Task objective. What lines below mention the word "sapiens"? Copy each one.

Given entries.
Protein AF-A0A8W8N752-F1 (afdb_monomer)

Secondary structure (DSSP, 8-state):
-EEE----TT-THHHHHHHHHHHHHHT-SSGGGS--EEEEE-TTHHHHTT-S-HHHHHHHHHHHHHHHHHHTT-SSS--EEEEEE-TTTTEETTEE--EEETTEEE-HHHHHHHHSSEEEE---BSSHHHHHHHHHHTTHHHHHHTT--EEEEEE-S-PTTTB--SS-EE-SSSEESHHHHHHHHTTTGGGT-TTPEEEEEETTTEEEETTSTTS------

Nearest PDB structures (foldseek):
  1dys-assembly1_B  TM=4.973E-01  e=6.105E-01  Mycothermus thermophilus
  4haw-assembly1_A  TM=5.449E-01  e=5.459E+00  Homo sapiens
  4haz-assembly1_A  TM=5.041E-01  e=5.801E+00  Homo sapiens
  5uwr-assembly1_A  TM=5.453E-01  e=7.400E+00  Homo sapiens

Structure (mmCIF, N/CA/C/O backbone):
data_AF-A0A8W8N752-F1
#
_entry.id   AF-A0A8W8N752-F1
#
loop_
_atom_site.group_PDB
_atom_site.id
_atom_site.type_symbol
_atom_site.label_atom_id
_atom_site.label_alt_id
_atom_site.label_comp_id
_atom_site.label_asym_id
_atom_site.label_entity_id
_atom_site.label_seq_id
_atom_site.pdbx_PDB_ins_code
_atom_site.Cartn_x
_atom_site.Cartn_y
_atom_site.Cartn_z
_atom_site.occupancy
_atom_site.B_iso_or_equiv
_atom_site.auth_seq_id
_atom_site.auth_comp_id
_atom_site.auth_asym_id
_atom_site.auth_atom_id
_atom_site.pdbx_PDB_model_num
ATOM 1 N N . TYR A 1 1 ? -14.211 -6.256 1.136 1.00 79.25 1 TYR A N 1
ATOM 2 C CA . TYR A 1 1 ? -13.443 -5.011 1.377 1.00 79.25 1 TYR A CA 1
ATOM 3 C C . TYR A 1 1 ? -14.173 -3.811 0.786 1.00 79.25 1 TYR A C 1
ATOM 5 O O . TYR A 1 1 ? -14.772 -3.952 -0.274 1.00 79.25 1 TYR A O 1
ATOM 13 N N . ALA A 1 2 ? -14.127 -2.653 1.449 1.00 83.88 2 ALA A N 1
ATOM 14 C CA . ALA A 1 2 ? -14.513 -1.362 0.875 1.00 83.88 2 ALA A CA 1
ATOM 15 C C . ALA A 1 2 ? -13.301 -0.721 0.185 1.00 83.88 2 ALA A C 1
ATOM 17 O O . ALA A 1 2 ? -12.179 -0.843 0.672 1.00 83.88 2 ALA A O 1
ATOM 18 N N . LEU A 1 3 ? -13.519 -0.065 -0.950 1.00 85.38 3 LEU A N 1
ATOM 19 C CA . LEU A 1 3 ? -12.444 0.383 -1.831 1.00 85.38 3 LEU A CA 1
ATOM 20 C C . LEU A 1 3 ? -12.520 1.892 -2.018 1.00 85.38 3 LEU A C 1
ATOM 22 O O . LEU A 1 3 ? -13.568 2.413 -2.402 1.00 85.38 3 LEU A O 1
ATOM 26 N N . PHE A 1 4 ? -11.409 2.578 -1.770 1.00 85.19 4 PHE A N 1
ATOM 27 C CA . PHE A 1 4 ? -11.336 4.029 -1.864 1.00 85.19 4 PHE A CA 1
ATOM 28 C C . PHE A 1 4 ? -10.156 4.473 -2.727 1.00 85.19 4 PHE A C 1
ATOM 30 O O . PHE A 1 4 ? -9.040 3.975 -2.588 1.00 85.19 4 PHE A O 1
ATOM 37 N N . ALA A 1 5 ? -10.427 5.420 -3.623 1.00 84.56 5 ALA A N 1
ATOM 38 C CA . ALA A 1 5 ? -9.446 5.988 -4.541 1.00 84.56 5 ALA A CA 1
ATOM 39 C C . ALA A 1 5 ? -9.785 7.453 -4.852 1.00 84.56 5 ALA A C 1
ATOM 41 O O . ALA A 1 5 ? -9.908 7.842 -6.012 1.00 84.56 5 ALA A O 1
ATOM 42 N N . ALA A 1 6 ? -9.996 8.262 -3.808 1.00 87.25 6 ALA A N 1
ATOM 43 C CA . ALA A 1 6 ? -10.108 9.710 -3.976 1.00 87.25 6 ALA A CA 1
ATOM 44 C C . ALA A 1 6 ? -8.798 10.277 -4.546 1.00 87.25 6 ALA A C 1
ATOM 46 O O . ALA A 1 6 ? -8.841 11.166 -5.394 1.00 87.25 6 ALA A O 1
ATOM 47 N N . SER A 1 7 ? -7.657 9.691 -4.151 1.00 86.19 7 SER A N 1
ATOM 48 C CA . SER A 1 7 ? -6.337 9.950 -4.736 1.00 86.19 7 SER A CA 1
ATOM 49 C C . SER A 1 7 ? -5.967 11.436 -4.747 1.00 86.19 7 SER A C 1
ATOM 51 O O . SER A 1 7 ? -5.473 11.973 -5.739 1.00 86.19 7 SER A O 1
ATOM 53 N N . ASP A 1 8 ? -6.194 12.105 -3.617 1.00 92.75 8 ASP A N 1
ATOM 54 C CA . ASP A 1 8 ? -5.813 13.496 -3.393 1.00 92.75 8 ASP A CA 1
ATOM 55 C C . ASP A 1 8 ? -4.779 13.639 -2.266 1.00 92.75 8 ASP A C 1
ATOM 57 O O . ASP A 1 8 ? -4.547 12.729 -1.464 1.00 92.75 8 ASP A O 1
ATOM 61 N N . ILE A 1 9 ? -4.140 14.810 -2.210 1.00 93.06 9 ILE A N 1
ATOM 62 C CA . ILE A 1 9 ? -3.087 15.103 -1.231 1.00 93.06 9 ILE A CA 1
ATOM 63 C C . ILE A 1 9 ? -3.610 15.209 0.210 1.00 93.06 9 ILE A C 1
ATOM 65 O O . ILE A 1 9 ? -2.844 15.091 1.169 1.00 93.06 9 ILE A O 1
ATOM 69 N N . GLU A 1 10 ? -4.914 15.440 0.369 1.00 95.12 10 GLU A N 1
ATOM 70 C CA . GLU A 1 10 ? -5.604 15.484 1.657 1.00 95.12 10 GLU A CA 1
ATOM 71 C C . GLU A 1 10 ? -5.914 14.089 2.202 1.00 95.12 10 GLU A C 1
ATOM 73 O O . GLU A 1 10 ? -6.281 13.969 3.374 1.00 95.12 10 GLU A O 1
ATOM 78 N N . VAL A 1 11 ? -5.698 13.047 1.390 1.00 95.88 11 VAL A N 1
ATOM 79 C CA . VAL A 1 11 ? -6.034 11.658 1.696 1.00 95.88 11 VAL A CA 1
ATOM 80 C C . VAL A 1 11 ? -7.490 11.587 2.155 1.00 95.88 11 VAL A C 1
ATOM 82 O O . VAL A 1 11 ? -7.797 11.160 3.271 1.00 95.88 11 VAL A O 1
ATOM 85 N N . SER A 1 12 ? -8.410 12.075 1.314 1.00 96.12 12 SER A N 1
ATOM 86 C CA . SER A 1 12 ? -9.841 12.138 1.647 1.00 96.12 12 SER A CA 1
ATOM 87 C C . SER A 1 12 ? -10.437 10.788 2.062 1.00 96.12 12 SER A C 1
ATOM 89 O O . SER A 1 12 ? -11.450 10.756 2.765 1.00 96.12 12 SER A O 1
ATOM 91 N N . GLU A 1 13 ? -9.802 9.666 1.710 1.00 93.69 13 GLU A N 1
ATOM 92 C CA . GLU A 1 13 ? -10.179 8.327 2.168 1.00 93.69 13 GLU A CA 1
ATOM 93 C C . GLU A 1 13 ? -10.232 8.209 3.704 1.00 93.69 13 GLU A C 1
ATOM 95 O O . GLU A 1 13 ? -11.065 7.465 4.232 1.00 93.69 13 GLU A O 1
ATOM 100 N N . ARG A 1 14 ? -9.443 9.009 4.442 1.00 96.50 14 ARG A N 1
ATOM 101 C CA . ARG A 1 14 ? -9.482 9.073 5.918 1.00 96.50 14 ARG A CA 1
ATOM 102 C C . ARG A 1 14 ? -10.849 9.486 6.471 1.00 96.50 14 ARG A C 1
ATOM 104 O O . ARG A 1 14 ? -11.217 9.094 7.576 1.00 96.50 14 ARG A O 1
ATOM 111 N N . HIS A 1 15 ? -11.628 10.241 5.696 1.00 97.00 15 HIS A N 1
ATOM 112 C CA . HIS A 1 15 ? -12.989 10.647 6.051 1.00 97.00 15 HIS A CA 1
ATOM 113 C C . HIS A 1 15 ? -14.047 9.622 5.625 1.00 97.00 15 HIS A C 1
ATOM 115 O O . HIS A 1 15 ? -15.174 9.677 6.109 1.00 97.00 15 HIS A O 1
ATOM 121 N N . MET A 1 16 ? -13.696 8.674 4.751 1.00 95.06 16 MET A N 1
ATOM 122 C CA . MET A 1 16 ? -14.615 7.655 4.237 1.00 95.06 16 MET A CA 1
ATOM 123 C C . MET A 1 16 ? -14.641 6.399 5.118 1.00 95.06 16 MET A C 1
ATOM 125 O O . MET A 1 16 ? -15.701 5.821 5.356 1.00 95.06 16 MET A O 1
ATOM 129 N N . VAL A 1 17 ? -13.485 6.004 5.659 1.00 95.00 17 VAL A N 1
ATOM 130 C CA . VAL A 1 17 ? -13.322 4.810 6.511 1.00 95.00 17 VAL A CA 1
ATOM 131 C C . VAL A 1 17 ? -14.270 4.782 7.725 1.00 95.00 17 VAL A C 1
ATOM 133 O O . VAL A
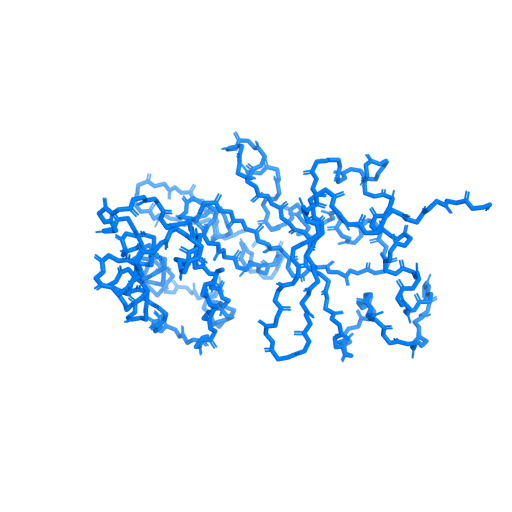 1 17 ? -14.836 3.718 7.990 1.00 95.00 17 VAL A O 1
ATOM 136 N N . PRO A 1 18 ? -14.545 5.900 8.432 1.00 96.50 18 PRO A N 1
ATOM 137 C CA . PRO A 1 18 ? -15.505 5.902 9.537 1.00 96.50 18 PRO A CA 1
ATOM 138 C C . PRO A 1 18 ? -16.914 5.427 9.158 1.00 96.50 18 PRO A C 1
ATOM 140 O O . PRO A 1 18 ? -17.600 4.857 10.004 1.00 96.50 18 PRO A O 1
ATOM 143 N N . TYR A 1 19 ? -17.351 5.607 7.905 1.00 96.75 19 TYR A N 1
ATOM 144 C CA . TYR A 1 19 ? -18.656 5.110 7.457 1.00 96.75 19 TYR A CA 1
ATOM 145 C C . TYR A 1 19 ? -18.683 3.585 7.323 1.00 96.75 19 TYR A C 1
ATOM 147 O O . TYR A 1 19 ? -19.699 2.972 7.637 1.00 96.75 19 TYR A O 1
ATOM 155 N N . VAL A 1 20 ? -17.568 2.967 6.919 1.00 95.44 20 VAL A N 1
ATOM 156 C CA . VAL A 1 20 ? -17.430 1.500 6.855 1.00 95.44 20 VAL A CA 1
ATOM 157 C C . VAL A 1 20 ? -17.476 0.912 8.257 1.00 95.44 20 VAL A C 1
ATOM 159 O O . VAL A 1 20 ? -18.230 -0.023 8.513 1.00 95.44 20 VAL A O 1
ATOM 162 N N . VAL A 1 21 ? -16.724 1.514 9.181 1.00 96.94 21 VAL A N 1
ATOM 163 C CA . VAL A 1 21 ? -16.740 1.136 10.598 1.00 96.94 21 VAL A CA 1
ATOM 164 C C . VAL A 1 21 ? -18.151 1.255 11.169 1.00 96.94 21 VAL A C 1
ATOM 166 O O . VAL A 1 21 ? -18.648 0.321 11.793 1.00 96.94 21 VAL A O 1
ATOM 169 N N . TRP A 1 22 ? -18.825 2.381 10.922 1.00 97.38 22 TRP A N 1
ATOM 170 C CA . TRP A 1 22 ? -20.187 2.594 11.400 1.00 97.38 22 TRP A CA 1
ATOM 171 C C . TRP A 1 22 ? -21.169 1.573 10.818 1.00 97.38 22 TRP A C 1
ATOM 173 O O . TRP A 1 22 ? -21.979 1.031 11.568 1.00 97.38 22 TRP A O 1
ATOM 183 N N . TYR A 1 23 ? -21.077 1.270 9.521 1.00 96.75 23 TYR A N 1
ATOM 184 C CA . TYR A 1 23 ? -21.909 0.255 8.876 1.00 96.75 23 TYR A CA 1
ATOM 185 C C . TYR A 1 23 ? -21.701 -1.129 9.506 1.00 96.75 23 TYR A C 1
ATOM 187 O O . TYR A 1 23 ? -22.672 -1.767 9.909 1.00 96.75 23 TYR A O 1
ATOM 195 N N . ASN A 1 24 ? -20.450 -1.569 9.663 1.00 94.88 24 ASN A N 1
ATOM 196 C CA . ASN A 1 24 ? -20.136 -2.863 10.271 1.00 94.88 24 ASN A CA 1
ATOM 197 C C . ASN A 1 24 ? -20.631 -2.970 11.721 1.00 94.88 24 ASN A C 1
ATOM 199 O O . ASN A 1 24 ? -21.091 -4.033 12.134 1.00 94.88 24 ASN A O 1
ATOM 203 N N . ASP A 1 25 ? -20.540 -1.882 12.491 1.00 96.31 25 ASP A N 1
ATOM 204 C CA . ASP A 1 25 ? -20.916 -1.870 13.906 1.00 96.31 25 ASP A CA 1
ATOM 205 C C . ASP A 1 25 ? -22.423 -1.685 14.154 1.00 96.31 25 ASP A C 1
ATOM 207 O O . ASP A 1 25 ? -22.894 -2.042 15.233 1.00 96.31 25 ASP A O 1
ATOM 211 N N . ASN A 1 26 ? -23.171 -1.070 13.228 1.00 96.44 26 ASN A N 1
ATOM 212 C CA . ASN A 1 26 ? -24.555 -0.637 13.484 1.00 96.44 26 ASN A CA 1
ATOM 213 C C . ASN A 1 26 ? -25.579 -1.143 12.459 1.00 96.44 26 ASN A C 1
ATOM 215 O O . ASN A 1 26 ? -26.774 -1.116 12.754 1.00 96.44 26 ASN A O 1
ATOM 219 N N . CYS A 1 27 ? -25.148 -1.568 11.270 1.00 95.81 27 CYS A N 1
ATOM 220 C CA . CYS A 1 27 ? -26.042 -1.986 10.187 1.00 95.81 27 CYS A CA 1
ATOM 221 C C . CYS A 1 27 ? -25.901 -3.461 9.821 1.00 95.81 27 CYS A C 1
ATOM 223 O O . CYS A 1 27 ? -26.914 -4.092 9.546 1.00 95.81 27 CYS A O 1
ATOM 225 N N . ALA A 1 28 ? -24.682 -4.004 9.803 1.00 93.12 28 ALA A N 1
ATOM 226 C CA . ALA A 1 28 ? -24.472 -5.410 9.483 1.00 93.12 28 ALA A CA 1
ATOM 227 C C . ALA A 1 28 ? -25.035 -6.304 10.602 1.00 93.12 28 ALA A C 1
ATOM 229 O O . ALA A 1 28 ? -24.599 -6.242 11.754 1.00 93.12 28 ALA A O 1
ATOM 230 N N . HIS A 1 29 ? -26.010 -7.143 10.262 1.00 91.25 29 HIS A N 1
ATOM 231 C CA . HIS A 1 29 ? -26.648 -8.082 11.182 1.00 91.25 29 HIS A CA 1
ATOM 232 C C . HIS A 1 29 ? -25.890 -9.405 11.277 1.00 91.25 29 HIS A C 1
ATOM 234 O O . HIS A 1 29 ? -25.998 -10.113 12.281 1.00 91.25 29 HIS A O 1
ATOM 240 N N . THR A 1 30 ? -25.125 -9.741 10.240 1.00 89.31 30 THR A N 1
ATOM 241 C CA . THR A 1 30 ? -24.312 -10.956 10.173 1.00 89.31 30 THR A CA 1
ATOM 242 C C . THR A 1 30 ? -22.880 -10.626 9.774 1.00 89.31 30 THR A C 1
ATOM 244 O O . THR A 1 30 ? -22.616 -9.594 9.159 1.00 89.31 30 THR A O 1
ATOM 247 N N . ASP A 1 31 ? -21.938 -11.516 10.086 1.00 83.38 31 ASP A N 1
ATOM 248 C CA . ASP A 1 31 ? -20.546 -11.330 9.663 1.00 83.38 31 ASP A CA 1
ATOM 249 C C . ASP A 1 31 ? -20.384 -11.391 8.133 1.00 83.38 31 ASP A C 1
ATOM 251 O O . ASP A 1 31 ? -19.467 -10.778 7.605 1.00 83.38 31 ASP A O 1
ATOM 255 N N . GLN A 1 32 ? -21.303 -12.045 7.410 1.00 86.44 32 GLN A N 1
ATOM 256 C CA . GLN A 1 32 ? -21.302 -12.085 5.939 1.00 86.44 32 GLN A CA 1
ATOM 257 C C . GLN A 1 32 ? -21.670 -10.742 5.295 1.00 86.44 32 GLN A C 1
ATOM 259 O O . GLN A 1 32 ? -21.334 -10.502 4.139 1.00 86.44 32 GLN A O 1
ATOM 264 N N . GLU A 1 33 ? -22.377 -9.877 6.021 1.00 86.00 33 GLU A N 1
ATOM 265 C CA . GLU A 1 33 ? -22.734 -8.534 5.553 1.00 86.00 33 GLU A CA 1
ATOM 266 C C . GLU A 1 33 ? -21.613 -7.520 5.806 1.00 86.00 33 GLU A C 1
ATOM 268 O O . GLU A 1 33 ? -21.612 -6.445 5.208 1.00 86.00 33 GLU A O 1
ATOM 273 N N . LYS A 1 34 ? -20.662 -7.836 6.693 1.00 88.62 34 LYS A N 1
ATOM 274 C CA . LYS A 1 34 ? -19.590 -6.915 7.068 1.00 88.62 34 LYS A CA 1
ATOM 275 C C . LYS A 1 34 ? -18.546 -6.791 5.967 1.00 88.62 34 LYS A C 1
ATOM 277 O O . LYS A 1 34 ? -18.233 -7.725 5.236 1.00 88.62 34 LYS A O 1
ATOM 282 N N . PHE A 1 35 ? -17.921 -5.624 5.916 1.00 89.06 35 PHE A N 1
ATOM 283 C CA . PHE A 1 35 ? -16.669 -5.455 5.198 1.00 89.06 35 PHE A CA 1
ATOM 284 C C . PHE A 1 35 ? -15.515 -6.060 6.004 1.00 89.06 35 PHE A C 1
ATOM 286 O O . PHE A 1 35 ? -15.286 -5.647 7.139 1.00 89.06 35 PHE A O 1
ATOM 293 N N . ASP A 1 36 ? -14.730 -6.947 5.391 1.00 87.69 36 ASP A N 1
ATOM 294 C CA . ASP A 1 36 ? -13.529 -7.532 6.025 1.00 87.69 36 ASP A CA 1
ATOM 295 C C . ASP A 1 36 ? -12.355 -6.546 6.154 1.00 87.69 36 ASP A C 1
ATOM 297 O O . ASP A 1 36 ? -11.415 -6.746 6.925 1.00 87.69 36 ASP A O 1
ATOM 301 N N . GLY A 1 37 ? -12.391 -5.461 5.384 1.00 90.44 37 GLY A N 1
ATOM 302 C CA . GLY A 1 37 ? -11.323 -4.476 5.362 1.00 90.44 37 GLY A CA 1
ATOM 303 C C . GLY A 1 37 ? -11.593 -3.296 4.443 1.00 90.44 37 GLY A C 1
ATOM 304 O O . GLY A 1 37 ? -12.604 -3.247 3.736 1.00 90.44 37 GLY A O 1
ATOM 305 N N . VAL A 1 38 ? -10.658 -2.355 4.450 1.00 89.44 38 VAL A N 1
ATOM 306 C CA . VAL A 1 38 ? -10.590 -1.191 3.567 1.00 89.44 38 VAL A CA 1
ATOM 307 C C . VAL A 1 38 ? -9.319 -1.271 2.733 1.00 89.44 38 VAL A C 1
ATOM 309 O O . VAL A 1 38 ? -8.244 -1.539 3.267 1.00 89.44 38 VAL A O 1
ATOM 312 N N . ALA A 1 39 ? -9.437 -1.045 1.430 1.00 89.19 39 ALA A N 1
ATOM 313 C CA . ALA A 1 39 ? -8.294 -0.889 0.543 1.00 89.19 39 ALA A CA 1
ATOM 314 C C . ALA A 1 39 ? -8.258 0.538 0.005 1.00 89.19 39 ALA A C 1
ATOM 316 O O . ALA A 1 39 ? -9.282 1.067 -0.440 1.00 89.19 39 ALA A O 1
ATOM 317 N N . VAL A 1 40 ? -7.082 1.152 0.062 1.00 86.69 40 VAL A N 1
ATOM 318 C CA . VAL A 1 40 ? -6.863 2.528 -0.374 1.00 86.69 40 VAL A CA 1
ATOM 319 C C . VAL A 1 40 ? -5.818 2.550 -1.476 1.00 86.69 40 VAL A C 1
ATOM 321 O O . VAL A 1 40 ? -4.723 2.012 -1.324 1.00 86.69 40 VAL A O 1
ATOM 324 N N . ASN A 1 41 ? -6.161 3.209 -2.577 1.00 83.19 41 ASN A N 1
ATOM 325 C CA . ASN A 1 41 ? -5.216 3.586 -3.613 1.00 83.19 41 ASN A CA 1
ATOM 326 C C . ASN A 1 41 ? -5.133 5.114 -3.661 1.00 83.19 41 ASN A C 1
ATOM 328 O O . ASN A 1 41 ? -6.091 5.771 -4.074 1.00 83.19 41 ASN A O 1
ATOM 332 N N . ASN A 1 42 ? -4.008 5.677 -3.221 1.00 78.19 42 ASN A N 1
ATOM 333 C CA . ASN A 1 42 ? -3.802 7.118 -3.252 1.00 78.19 42 ASN A CA 1
ATOM 334 C C . ASN A 1 42 ? -2.515 7.474 -4.009 1.00 78.19 42 ASN A C 1
ATOM 336 O O . ASN A 1 42 ? -1.420 7.520 -3.452 1.00 78.19 42 ASN A O 1
ATOM 340 N N . GLU A 1 43 ? -2.681 7.775 -5.297 1.00 85.25 43 GLU A N 1
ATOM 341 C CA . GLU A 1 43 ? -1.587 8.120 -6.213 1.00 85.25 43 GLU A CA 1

Result.
  4haw-assembly1_A  TM=5.449E-01  e=5.459E+00  Homo sapiens
  4haz-assembly1_A  TM=5.041E-01  e=5.801E+00  Homo sapiens
  5uwr-assembly1_A  TM=5.453E-01  e=7.400E+00  Homo sapiens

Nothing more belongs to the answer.